Substance use disorder workforce
To increase access to buprenorphine, an FDA-approved treatment for OUD, the Governor signed House Joint Resolution 6. The bipartisan bill directs the Behavioral Health Consortium to increase the number of buprenorphine prescribers via changes to reimbursement, new state-sponsored training and outreach, and other reforms that would help mid-level providers to more easily prescribe the medication. The state’s medical licensing board is also working to ease restrictions associated with prescribing MAT via telemedicine, which can help reach patients in rural areas where providers are not easily accessible.

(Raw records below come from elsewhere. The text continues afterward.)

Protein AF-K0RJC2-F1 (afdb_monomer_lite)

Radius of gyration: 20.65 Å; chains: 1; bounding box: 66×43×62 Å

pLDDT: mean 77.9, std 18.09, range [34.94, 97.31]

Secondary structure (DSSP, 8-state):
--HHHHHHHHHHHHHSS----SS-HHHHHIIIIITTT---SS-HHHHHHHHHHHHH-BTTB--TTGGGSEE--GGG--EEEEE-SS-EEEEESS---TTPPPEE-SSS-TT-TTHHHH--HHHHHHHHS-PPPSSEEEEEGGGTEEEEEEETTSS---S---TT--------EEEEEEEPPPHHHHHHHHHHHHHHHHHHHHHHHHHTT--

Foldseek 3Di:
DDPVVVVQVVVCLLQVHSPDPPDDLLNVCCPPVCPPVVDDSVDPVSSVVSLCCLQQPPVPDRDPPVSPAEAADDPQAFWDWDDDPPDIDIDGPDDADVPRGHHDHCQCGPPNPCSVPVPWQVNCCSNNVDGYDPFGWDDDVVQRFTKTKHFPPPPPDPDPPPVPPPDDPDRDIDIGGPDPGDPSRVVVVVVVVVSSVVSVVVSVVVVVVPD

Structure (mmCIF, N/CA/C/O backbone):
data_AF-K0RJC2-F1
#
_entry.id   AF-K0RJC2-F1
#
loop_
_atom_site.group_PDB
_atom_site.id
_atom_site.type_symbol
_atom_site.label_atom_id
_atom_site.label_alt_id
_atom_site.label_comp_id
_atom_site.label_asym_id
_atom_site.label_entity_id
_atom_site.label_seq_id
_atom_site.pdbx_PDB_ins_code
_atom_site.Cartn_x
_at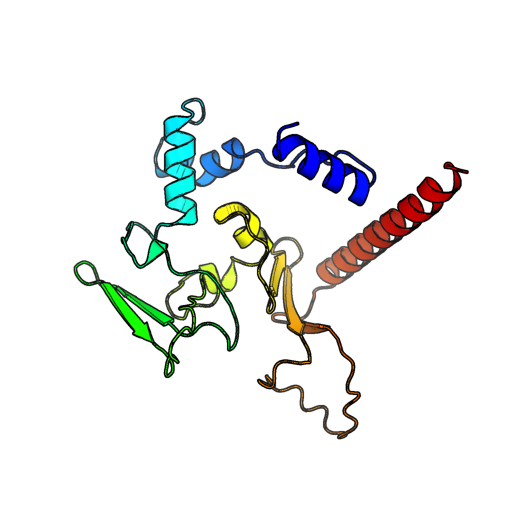om_site.Cartn_y
_atom_site.Cartn_z
_atom_site.occupancy
_atom_site.B_iso_or_equiv
_atom_site.auth_seq_id
_atom_site.auth_comp_id
_atom_site.auth_asym_id
_atom_site.auth_atom_id
_atom_site.pdbx_PDB_model_num
ATOM 1 N N . MET A 1 1 ? -21.168 -14.395 -17.319 1.00 46.50 1 MET A N 1
ATOM 2 C CA . MET A 1 1 ? -20.931 -13.211 -16.464 1.00 46.50 1 MET A CA 1
ATOM 3 C C . MET A 1 1 ? -19.445 -13.114 -16.213 1.00 46.50 1 MET A C 1
ATOM 5 O O . MET A 1 1 ? -18.858 -14.114 -15.821 1.00 46.50 1 MET A O 1
ATOM 9 N N . SER A 1 2 ? -18.821 -11.982 -16.533 1.00 42.56 2 SER A N 1
ATOM 10 C CA . SER A 1 2 ? -17.402 -11.783 -16.229 1.00 42.56 2 SER A CA 1
ATOM 11 C C . SER A 1 2 ? -17.256 -11.439 -14.743 1.00 42.56 2 SER A C 1
ATOM 13 O O . SER A 1 2 ? -18.117 -10.779 -14.172 1.00 42.56 2 SER A O 1
ATOM 15 N N . LEU A 1 3 ? -16.165 -11.861 -14.104 1.00 44.44 3 LEU A N 1
ATOM 16 C CA . LEU A 1 3 ? -15.883 -11.574 -12.686 1.00 44.44 3 LEU A CA 1
ATOM 17 C C . LEU A 1 3 ? -15.938 -10.067 -12.340 1.00 44.44 3 LEU A C 1
ATOM 19 O O . LEU A 1 3 ? -16.238 -9.698 -11.207 1.00 44.44 3 LEU A O 1
ATOM 23 N N . LEU A 1 4 ? -15.714 -9.200 -13.334 1.00 49.56 4 LEU A N 1
ATOM 24 C CA . LEU A 1 4 ? -15.817 -7.743 -13.225 1.00 49.56 4 LEU A CA 1
ATOM 25 C C . LEU A 1 4 ? -17.251 -7.243 -12.982 1.00 49.56 4 LEU A C 1
ATOM 27 O O . LEU A 1 4 ? -17.422 -6.267 -12.251 1.00 49.56 4 LEU A O 1
ATOM 3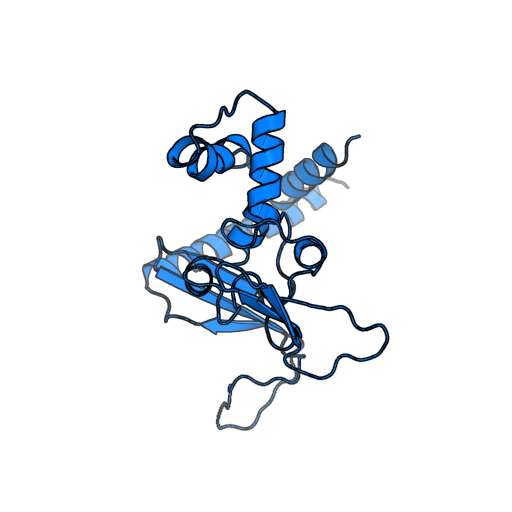1 N N . SER A 1 5 ? -18.279 -7.884 -13.558 1.00 54.84 5 SER A N 1
ATOM 32 C CA . SER A 1 5 ? -19.673 -7.472 -13.331 1.00 54.84 5 SER A CA 1
ATOM 33 C C . SER A 1 5 ? -20.121 -7.831 -11.918 1.00 54.84 5 SER A C 1
ATOM 35 O O . SER A 1 5 ? -20.696 -6.998 -11.229 1.00 54.84 5 SER A O 1
ATOM 37 N N . SER A 1 6 ? -19.745 -9.019 -11.442 1.00 60.22 6 SER A N 1
ATOM 38 C CA . SER A 1 6 ? -20.138 -9.522 -10.124 1.00 60.22 6 SER A CA 1
ATOM 39 C C . SER A 1 6 ? -19.501 -8.752 -8.964 1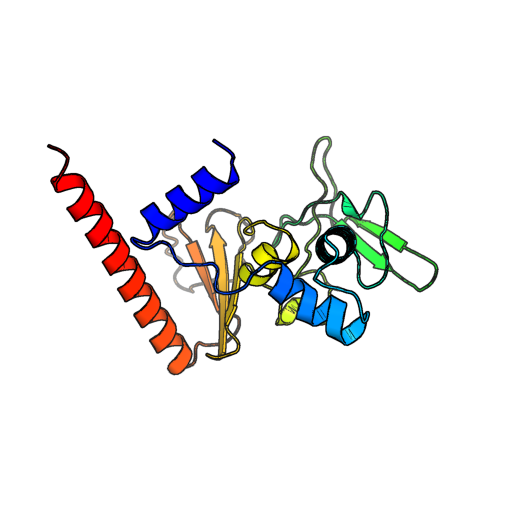.00 60.22 6 SER A C 1
ATOM 41 O O . SER A 1 6 ? -20.171 -8.486 -7.973 1.00 60.22 6 SER A O 1
ATOM 43 N N . GLY A 1 7 ? -18.234 -8.336 -9.080 1.00 57.72 7 GLY A N 1
ATOM 44 C CA . GLY A 1 7 ? -17.590 -7.502 -8.056 1.00 57.72 7 GLY A CA 1
ATOM 45 C C . GLY A 1 7 ? -18.187 -6.095 -7.977 1.00 57.72 7 GLY A C 1
ATOM 46 O O . GLY A 1 7 ? -18.401 -5.571 -6.885 1.00 57.72 7 GLY A O 1
ATOM 47 N N . ARG A 1 8 ? -18.507 -5.498 -9.131 1.00 60.50 8 ARG A N 1
ATOM 48 C CA . ARG A 1 8 ? -19.153 -4.181 -9.211 1.00 60.50 8 ARG A CA 1
ATOM 49 C C . ARG A 1 8 ? -20.583 -4.215 -8.678 1.00 60.50 8 ARG A C 1
ATOM 51 O O . ARG A 1 8 ? -20.959 -3.322 -7.930 1.00 60.50 8 ARG A O 1
ATOM 58 N N . GLU A 1 9 ? -21.346 -5.247 -9.023 1.00 64.69 9 GLU A N 1
ATOM 59 C CA . GLU A 1 9 ? -22.695 -5.475 -8.498 1.00 64.69 9 GLU A CA 1
ATOM 60 C C . GLU A 1 9 ? -22.675 -5.725 -6.991 1.00 64.69 9 GLU A C 1
ATOM 62 O O . GLU A 1 9 ? -23.474 -5.132 -6.276 1.00 64.69 9 GLU A O 1
ATOM 67 N N . LEU A 1 10 ? -21.731 -6.528 -6.487 1.00 63.41 10 LEU A N 1
ATOM 68 C CA . LEU A 1 10 ? -21.570 -6.762 -5.052 1.00 63.41 10 LEU A CA 1
ATOM 69 C C . LEU A 1 10 ? -21.196 -5.476 -4.312 1.00 63.41 10 LEU A C 1
ATOM 71 O O . LEU A 1 10 ? -21.779 -5.181 -3.274 1.00 63.41 10 LEU A O 1
ATOM 75 N N . LEU A 1 11 ? -20.253 -4.691 -4.837 1.00 60.97 11 LEU A N 1
ATOM 76 C CA . LEU A 1 11 ? -19.881 -3.412 -4.236 1.00 60.97 11 LEU A CA 1
ATOM 77 C C . LEU A 1 11 ? -21.061 -2.435 -4.263 1.00 60.97 11 LEU A C 1
ATOM 79 O O . LEU A 1 11 ? -21.344 -1.812 -3.245 1.00 60.97 11 LEU A O 1
ATOM 83 N N . GLY A 1 12 ? -21.783 -2.366 -5.385 1.00 63.56 12 GLY A N 1
ATOM 84 C CA . GLY A 1 12 ? -22.994 -1.562 -5.536 1.00 63.56 12 GLY A CA 1
ATOM 85 C C . GLY A 1 12 ? -24.104 -1.974 -4.567 1.00 63.56 12 GLY A C 1
ATOM 86 O O . GLY A 1 12 ? -24.727 -1.123 -3.940 1.00 63.56 12 GLY A O 1
ATOM 87 N N . ALA A 1 13 ? -24.290 -3.278 -4.361 1.00 59.09 13 ALA A N 1
ATOM 88 C CA . ALA A 1 13 ? -25.211 -3.829 -3.371 1.00 59.09 13 ALA A CA 1
ATOM 89 C C . ALA A 1 13 ? -24.747 -3.568 -1.928 1.00 59.09 13 ALA A C 1
ATOM 91 O O . ALA A 1 13 ? -25.568 -3.394 -1.031 1.00 59.09 13 ALA A O 1
ATOM 92 N N . ILE A 1 14 ? -23.433 -3.527 -1.678 1.00 57.25 14 ILE A N 1
ATOM 93 C CA . ILE A 1 14 ? -22.881 -3.227 -0.355 1.00 57.25 14 ILE A CA 1
ATOM 94 C C . ILE A 1 14 ? -23.065 -1.758 0.001 1.00 57.25 14 ILE A C 1
ATOM 96 O O . ILE A 1 14 ? -23.370 -1.489 1.155 1.00 57.25 14 ILE A O 1
ATOM 100 N N . VAL A 1 15 ? -22.863 -0.835 -0.938 1.00 60.88 15 VAL A N 1
ATOM 101 C CA . VAL A 1 15 ? -22.868 0.614 -0.674 1.00 60.88 15 VAL A CA 1
ATOM 102 C C . VAL A 1 15 ? -24.202 1.303 -0.979 1.00 60.88 15 VAL A C 1
ATOM 104 O O . VAL A 1 15 ? -24.319 2.497 -0.732 1.00 60.88 15 VAL A O 1
ATOM 107 N N . GLY A 1 16 ? -25.201 0.577 -1.490 1.00 52.62 16 GLY A N 1
ATOM 108 C CA . GLY A 1 16 ? -26.526 1.120 -1.821 1.00 52.62 16 GLY A CA 1
ATOM 109 C C . GLY A 1 16 ? -26.567 1.976 -3.093 1.00 52.62 16 GLY A C 1
ATOM 110 O O . GLY A 1 16 ? -27.639 2.397 -3.513 1.00 52.62 16 GLY A O 1
ATOM 111 N N . GLU A 1 17 ? -25.422 2.194 -3.744 1.00 56.22 17 GLU A N 1
ATOM 112 C CA . GLU A 1 17 ? -25.285 2.926 -5.002 1.00 56.22 17 GLU A CA 1
ATOM 113 C C . GLU A 1 17 ? -24.195 2.287 -5.867 1.00 56.22 17 GLU A C 1
ATOM 115 O O . GLU A 1 17 ? -23.190 1.790 -5.367 1.00 56.22 17 GLU A O 1
ATOM 120 N N . ASN A 1 18 ? -24.320 2.356 -7.194 1.00 52.84 18 ASN A N 1
ATOM 121 C CA . ASN A 1 18 ? -23.169 2.134 -8.068 1.00 52.84 18 ASN A CA 1
ATOM 12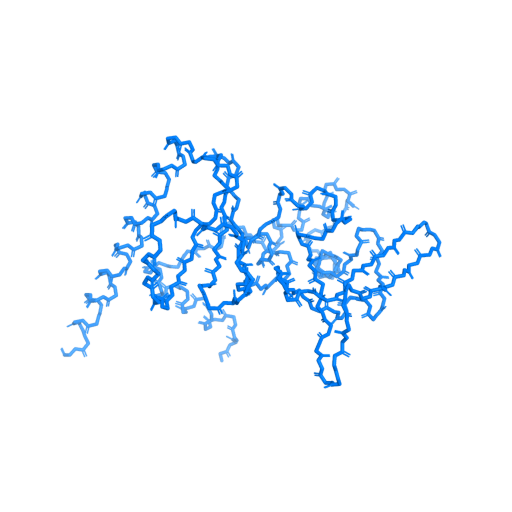2 C C . ASN A 1 18 ? -22.217 3.327 -7.920 1.00 52.84 18 ASN A C 1
ATOM 124 O O . ASN A 1 18 ? -22.254 4.247 -8.737 1.00 52.84 18 ASN A O 1
ATOM 128 N N . LEU A 1 19 ? -21.366 3.321 -6.889 1.00 50.50 19 LEU A N 1
ATOM 129 C CA . LEU A 1 19 ? -20.266 4.274 -6.794 1.00 50.50 19 LEU A CA 1
ATOM 130 C C . LEU A 1 19 ? -19.380 4.049 -8.018 1.00 50.50 19 LEU A C 1
ATOM 132 O O . LEU A 1 19 ? -18.630 3.073 -8.096 1.00 50.50 19 LEU A O 1
ATOM 136 N N . ALA A 1 20 ? -19.514 4.923 -9.017 1.00 48.19 20 ALA A N 1
ATOM 137 C CA . ALA A 1 20 ? -18.577 4.949 -10.123 1.00 48.19 20 ALA A CA 1
ATOM 138 C C . ALA A 1 20 ? -17.176 5.070 -9.509 1.00 48.19 20 ALA A C 1
ATOM 140 O O . ALA A 1 20 ? -16.992 5.889 -8.600 1.00 48.19 20 ALA A O 1
ATOM 141 N N . PRO A 1 21 ? -16.198 4.251 -9.938 1.00 54.56 21 PRO A N 1
ATOM 142 C CA . PRO A 1 21 ? -14.843 4.409 -9.448 1.00 54.56 21 PRO A CA 1
ATOM 143 C C . PRO A 1 21 ? -14.448 5.863 -9.698 1.00 54.56 21 PRO A C 1
ATOM 145 O O . PRO A 1 21 ? -14.488 6.340 -10.831 1.00 54.56 21 PRO A O 1
ATOM 148 N N . ARG A 1 22 ? -14.142 6.590 -8.616 1.00 52.81 22 ARG A N 1
ATOM 149 C CA . ARG A 1 22 ? -13.844 8.030 -8.675 1.00 52.81 22 ARG A CA 1
ATOM 150 C C . ARG A 1 22 ? -12.638 8.323 -9.578 1.00 52.81 22 ARG A C 1
ATOM 152 O O . ARG A 1 22 ? -12.477 9.451 -10.028 1.00 52.81 22 ARG A O 1
ATOM 159 N N . PHE A 1 23 ? -11.834 7.293 -9.838 1.00 58.69 23 PHE A N 1
ATOM 160 C CA . PHE A 1 23 ? -10.675 7.292 -10.714 1.00 58.69 23 PHE A CA 1
ATOM 161 C C . PHE A 1 23 ? -10.684 6.015 -11.558 1.00 58.69 23 PHE A C 1
ATOM 163 O O . PHE A 1 23 ? -10.906 4.919 -11.041 1.00 58.69 23 PHE A O 1
ATOM 170 N N . SER A 1 24 ? -10.444 6.150 -12.856 1.00 63.62 24 SER A N 1
ATOM 171 C CA . SER A 1 24 ? -10.216 5.031 -13.767 1.00 63.62 24 SER A CA 1
ATOM 172 C C . SER A 1 24 ? -8.761 4.552 -13.705 1.00 63.62 24 SER A C 1
ATOM 174 O O . SER A 1 24 ? -7.868 5.271 -13.257 1.00 63.62 24 SER A O 1
ATOM 176 N N . VAL A 1 25 ? -8.493 3.351 -14.231 1.00 64.00 25 VAL A N 1
ATOM 177 C CA . VAL A 1 25 ? -7.115 2.856 -14.432 1.00 64.00 25 VAL A CA 1
ATOM 178 C C . VAL A 1 25 ? -6.287 3.856 -15.254 1.00 64.00 25 VAL A C 1
ATOM 180 O O . VAL A 1 25 ? -5.114 4.081 -14.960 1.00 64.00 25 VAL A O 1
ATOM 183 N N . LYS A 1 26 ? -6.917 4.530 -16.227 1.00 64.06 26 LYS A N 1
ATOM 184 C CA . LYS A 1 26 ? -6.281 5.574 -17.039 1.00 64.06 26 LYS A CA 1
ATOM 185 C C . LYS A 1 26 ? -5.900 6.806 -16.216 1.00 64.06 26 LYS A C 1
ATOM 187 O O . LYS A 1 26 ? -4.840 7.371 -16.459 1.00 64.06 26 LYS A O 1
ATOM 192 N N . ASP A 1 27 ? -6.697 7.194 -15.219 1.00 67.38 27 ASP A N 1
ATOM 193 C CA . ASP A 1 27 ? -6.382 8.332 -14.339 1.00 67.38 27 ASP A CA 1
ATOM 194 C C . ASP A 1 27 ? -5.164 8.057 -13.451 1.00 67.38 27 ASP A C 1
ATOM 196 O O . ASP A 1 27 ? -4.390 8.970 -13.161 1.00 67.38 27 ASP A O 1
ATOM 200 N N . ARG A 1 28 ? -4.948 6.794 -13.056 1.00 64.88 28 ARG A N 1
ATOM 201 C CA . ARG A 1 28 ? -3.749 6.405 -12.303 1.00 64.88 28 ARG A CA 1
ATOM 202 C C . ARG A 1 28 ? -2.524 6.301 -13.200 1.00 64.88 28 ARG A C 1
ATOM 204 O O . ARG A 1 28 ? -1.494 6.877 -12.852 1.00 64.88 28 ARG A O 1
ATOM 211 N N . ALA A 1 29 ? -2.651 5.638 -14.354 1.00 62.00 29 ALA A N 1
ATOM 212 C CA . ALA A 1 29 ? -1.593 5.611 -15.362 1.00 62.00 29 ALA A CA 1
ATOM 213 C C . ALA A 1 29 ? -1.157 7.045 -15.695 1.00 62.00 29 ALA A C 1
ATOM 215 O O . ALA A 1 29 ? 0.027 7.348 -15.698 1.00 62.00 29 ALA A O 1
ATOM 216 N N . LYS A 1 30 ? -2.099 7.978 -15.837 1.00 61.12 30 LYS A N 1
ATOM 217 C CA . LYS A 1 30 ? -1.818 9.379 -16.150 1.00 61.12 30 LYS A CA 1
ATOM 218 C C . LYS A 1 30 ? -0.814 10.057 -15.210 1.00 61.12 30 LYS A C 1
ATOM 220 O O . LYS A 1 30 ? 0.073 10.738 -15.708 1.00 61.12 30 LYS A O 1
ATOM 225 N N . TYR A 1 31 ? -0.886 9.844 -13.898 1.00 62.78 31 TYR A N 1
ATOM 226 C CA . TYR A 1 31 ? -0.050 10.620 -12.970 1.00 62.78 31 TYR A CA 1
ATOM 227 C C . TYR A 1 31 ? 1.443 10.252 -13.019 1.00 62.78 31 TYR A C 1
ATOM 229 O O . TYR A 1 31 ? 2.297 11.124 -12.904 1.00 62.78 31 TYR A O 1
ATOM 237 N N . ASP A 1 32 ? 1.773 8.973 -13.215 1.00 66.56 32 ASP A N 1
ATOM 238 C CA . ASP A 1 32 ? 3.172 8.520 -13.246 1.00 66.56 32 ASP A CA 1
ATOM 239 C C . ASP A 1 32 ? 3.635 8.200 -14.685 1.00 66.56 32 ASP A C 1
ATOM 241 O O . ASP A 1 32 ? 4.733 8.580 -15.090 1.00 66.56 32 ASP A O 1
ATOM 245 N N . TRP A 1 33 ? 2.785 7.580 -15.510 1.00 73.62 33 TRP A N 1
ATOM 246 C CA . TRP A 1 33 ? 3.105 7.190 -16.891 1.00 73.62 33 TRP A CA 1
ATOM 247 C C . TRP A 1 33 ? 3.085 8.369 -17.871 1.00 73.62 33 TRP A C 1
ATOM 249 O O . TRP A 1 33 ? 4.004 8.501 -18.682 1.00 73.62 33 TRP A O 1
ATOM 259 N N . ILE A 1 34 ? 2.087 9.259 -17.801 1.00 68.69 34 ILE A N 1
ATOM 260 C CA . ILE A 1 34 ? 2.052 10.425 -18.702 1.00 68.69 34 ILE A CA 1
ATOM 261 C C . ILE A 1 34 ? 3.048 11.480 -18.226 1.00 68.69 34 ILE A C 1
ATOM 263 O O . ILE A 1 34 ? 3.891 11.915 -19.010 1.00 68.69 34 ILE A O 1
ATOM 267 N N . ASP A 1 35 ? 2.988 11.876 -16.955 1.00 70.25 35 ASP A N 1
ATOM 268 C CA . ASP A 1 35 ? 3.738 13.055 -16.511 1.00 70.25 35 ASP A CA 1
ATOM 269 C C . ASP A 1 35 ? 5.256 12.816 -16.474 1.00 70.25 35 ASP A C 1
ATOM 271 O O . ASP A 1 35 ? 6.031 13.722 -16.792 1.00 70.25 35 ASP A O 1
ATOM 275 N N . TRP A 1 36 ? 5.704 11.598 -16.144 1.00 71.12 36 TRP A N 1
ATOM 276 C CA . TRP A 1 36 ? 7.136 11.290 -16.026 1.00 71.12 36 TRP A CA 1
ATOM 277 C C . TRP A 1 36 ? 7.681 10.516 -17.221 1.00 71.12 36 TRP A C 1
ATOM 279 O O . TRP A 1 36 ? 8.790 10.802 -17.681 1.00 71.12 36 TRP A O 1
ATOM 289 N N . CYS A 1 37 ? 6.922 9.544 -17.728 1.00 77.00 37 CYS A N 1
ATOM 290 C CA . CYS A 1 37 ? 7.365 8.677 -18.821 1.00 77.00 37 CYS A CA 1
ATOM 291 C C . CYS A 1 37 ? 6.891 9.144 -20.205 1.00 77.00 37 CYS A C 1
ATOM 293 O O . CYS A 1 37 ? 7.394 8.626 -21.200 1.00 77.00 37 CYS A O 1
ATOM 295 N N . LYS A 1 38 ? 6.002 10.148 -20.284 1.00 82.12 38 LYS A N 1
ATOM 296 C CA . LYS A 1 38 ? 5.408 10.659 -21.535 1.00 82.12 38 LYS A CA 1
ATOM 297 C C . LYS A 1 38 ? 4.700 9.579 -22.360 1.00 82.12 38 LYS A C 1
ATOM 299 O O . LYS A 1 38 ? 4.675 9.671 -23.586 1.00 82.12 38 LYS A O 1
ATOM 304 N N . GLY A 1 39 ? 4.164 8.558 -21.700 1.00 79.62 39 GLY A N 1
ATOM 305 C CA . GLY A 1 39 ? 3.458 7.474 -22.372 1.00 79.62 39 GLY A CA 1
ATOM 306 C C . GLY A 1 39 ? 2.039 7.856 -22.808 1.00 79.62 39 GLY A C 1
ATOM 307 O O . GLY A 1 39 ? 1.493 8.881 -22.394 1.00 79.62 39 GLY A O 1
ATOM 308 N N . ALA A 1 40 ? 1.431 7.029 -23.652 1.00 81.94 40 ALA A N 1
ATOM 309 C CA . ALA A 1 40 ? 0.067 7.170 -24.142 1.00 81.94 40 ALA A CA 1
ATOM 310 C C . ALA A 1 40 ? -0.924 6.394 -23.255 1.00 81.94 40 ALA A C 1
ATOM 312 O O . ALA A 1 40 ? -0.699 5.243 -22.900 1.00 81.94 40 ALA A O 1
ATOM 313 N N . THR A 1 41 ? -2.063 7.008 -22.915 1.00 80.62 41 THR A N 1
ATOM 314 C CA . THR A 1 41 ? -3.149 6.336 -22.157 1.00 80.62 41 THR A CA 1
ATOM 315 C C . THR A 1 41 ? -4.224 5.706 -23.033 1.00 80.62 41 THR A C 1
ATOM 317 O O . THR A 1 41 ? -5.105 5.013 -22.522 1.00 80.62 41 THR A O 1
ATOM 320 N N . GLU A 1 42 ? -4.156 5.945 -24.342 1.00 85.44 42 GLU A N 1
ATOM 321 C CA . GLU A 1 42 ? -5.057 5.327 -25.317 1.00 85.44 42 GLU A CA 1
ATOM 322 C C . GLU A 1 42 ? -4.506 4.020 -25.891 1.00 85.44 42 GLU A C 1
ATOM 324 O O . GLU A 1 42 ? -5.260 3.266 -26.497 1.00 85.44 42 GLU A O 1
ATOM 329 N N . ASP A 1 43 ? -3.224 3.725 -25.658 1.00 87.25 43 ASP A N 1
ATOM 330 C CA . ASP A 1 43 ? -2.629 2.431 -25.975 1.00 87.25 43 ASP A CA 1
ATOM 331 C C . ASP A 1 43 ? -2.784 1.482 -24.775 1.00 87.25 43 ASP A C 1
ATOM 333 O O . ASP A 1 43 ? -2.191 1.676 -23.710 1.00 87.25 43 ASP A O 1
ATOM 337 N N . GLU A 1 44 ? -3.607 0.445 -24.939 1.00 87.31 44 GLU A N 1
ATOM 338 C CA . GLU A 1 44 ? -3.865 -0.547 -23.892 1.00 87.31 44 GLU A CA 1
ATOM 339 C C . GLU A 1 44 ? -2.608 -1.324 -23.480 1.00 87.31 44 GLU A C 1
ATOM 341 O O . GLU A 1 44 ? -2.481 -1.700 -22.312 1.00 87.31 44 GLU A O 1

Coverage and reimbursement
Recommendations from the Pew team also focused on expanding access to substance use disorder treatment for residents with private insurance. Accordingly, in June, the General Assembly passed House Bill 220, which amended the Mental Health Parity Act to require all three forms of MAT in private insurance formularies—lists that outline which medications are covered by an insurer. Pew’s team is also helping the state organize a private insurance task force focused on improving substance use disorder treatment, which will encourage insurers to adopt the treatment assessment tool now used by DSAMH and Medicaid providers and improve care coordination, among other priorities.
Underserved populations
Individuals involved in the criminal justice system—including those who are currently or recently incarcerated, or on probation or parole—have high rates of substance use disorder, yet evidence-based treatment is not readily available in correctional facilities. Therefore, Pew’s team recommended the General Assembly appropriate sufficient funding that would allow the Department of Corrections to expand treatment options across all correctional facilities and ensure that any person with OUD could access all three medications used in MAT. Since then, the General Assembly has secured funding to expand MAT delivery, and Senate Resolution 10 has directed the Department of Corrections to develop a strategic plan and budget request to enable correctional facilities to offer the full spectrum of MAT medications by 2021. In addition, Senate Resolution 11 directs the Department of Corrections and Medicaid to work with managed care organizations on a care management protocol that would assist people with significant health needs, including OUD, with re-entering the community. To support this effort, as of January 2020, Medicaid benefits for individuals entering the correctional system will be suspended instead of terminated, so that they can either seamlessly begin or continue OUD care upon release.
What’s next for Delaware
Fully adopting these reforms will help ensure that Delaware’s treatment system can effectively serve residents struggling with OUD, and begin to reverse the troubling trend of overdose deaths.
Beth Connolly directs The Pew Charitable Trusts’ substance use prevention and treatment initiative.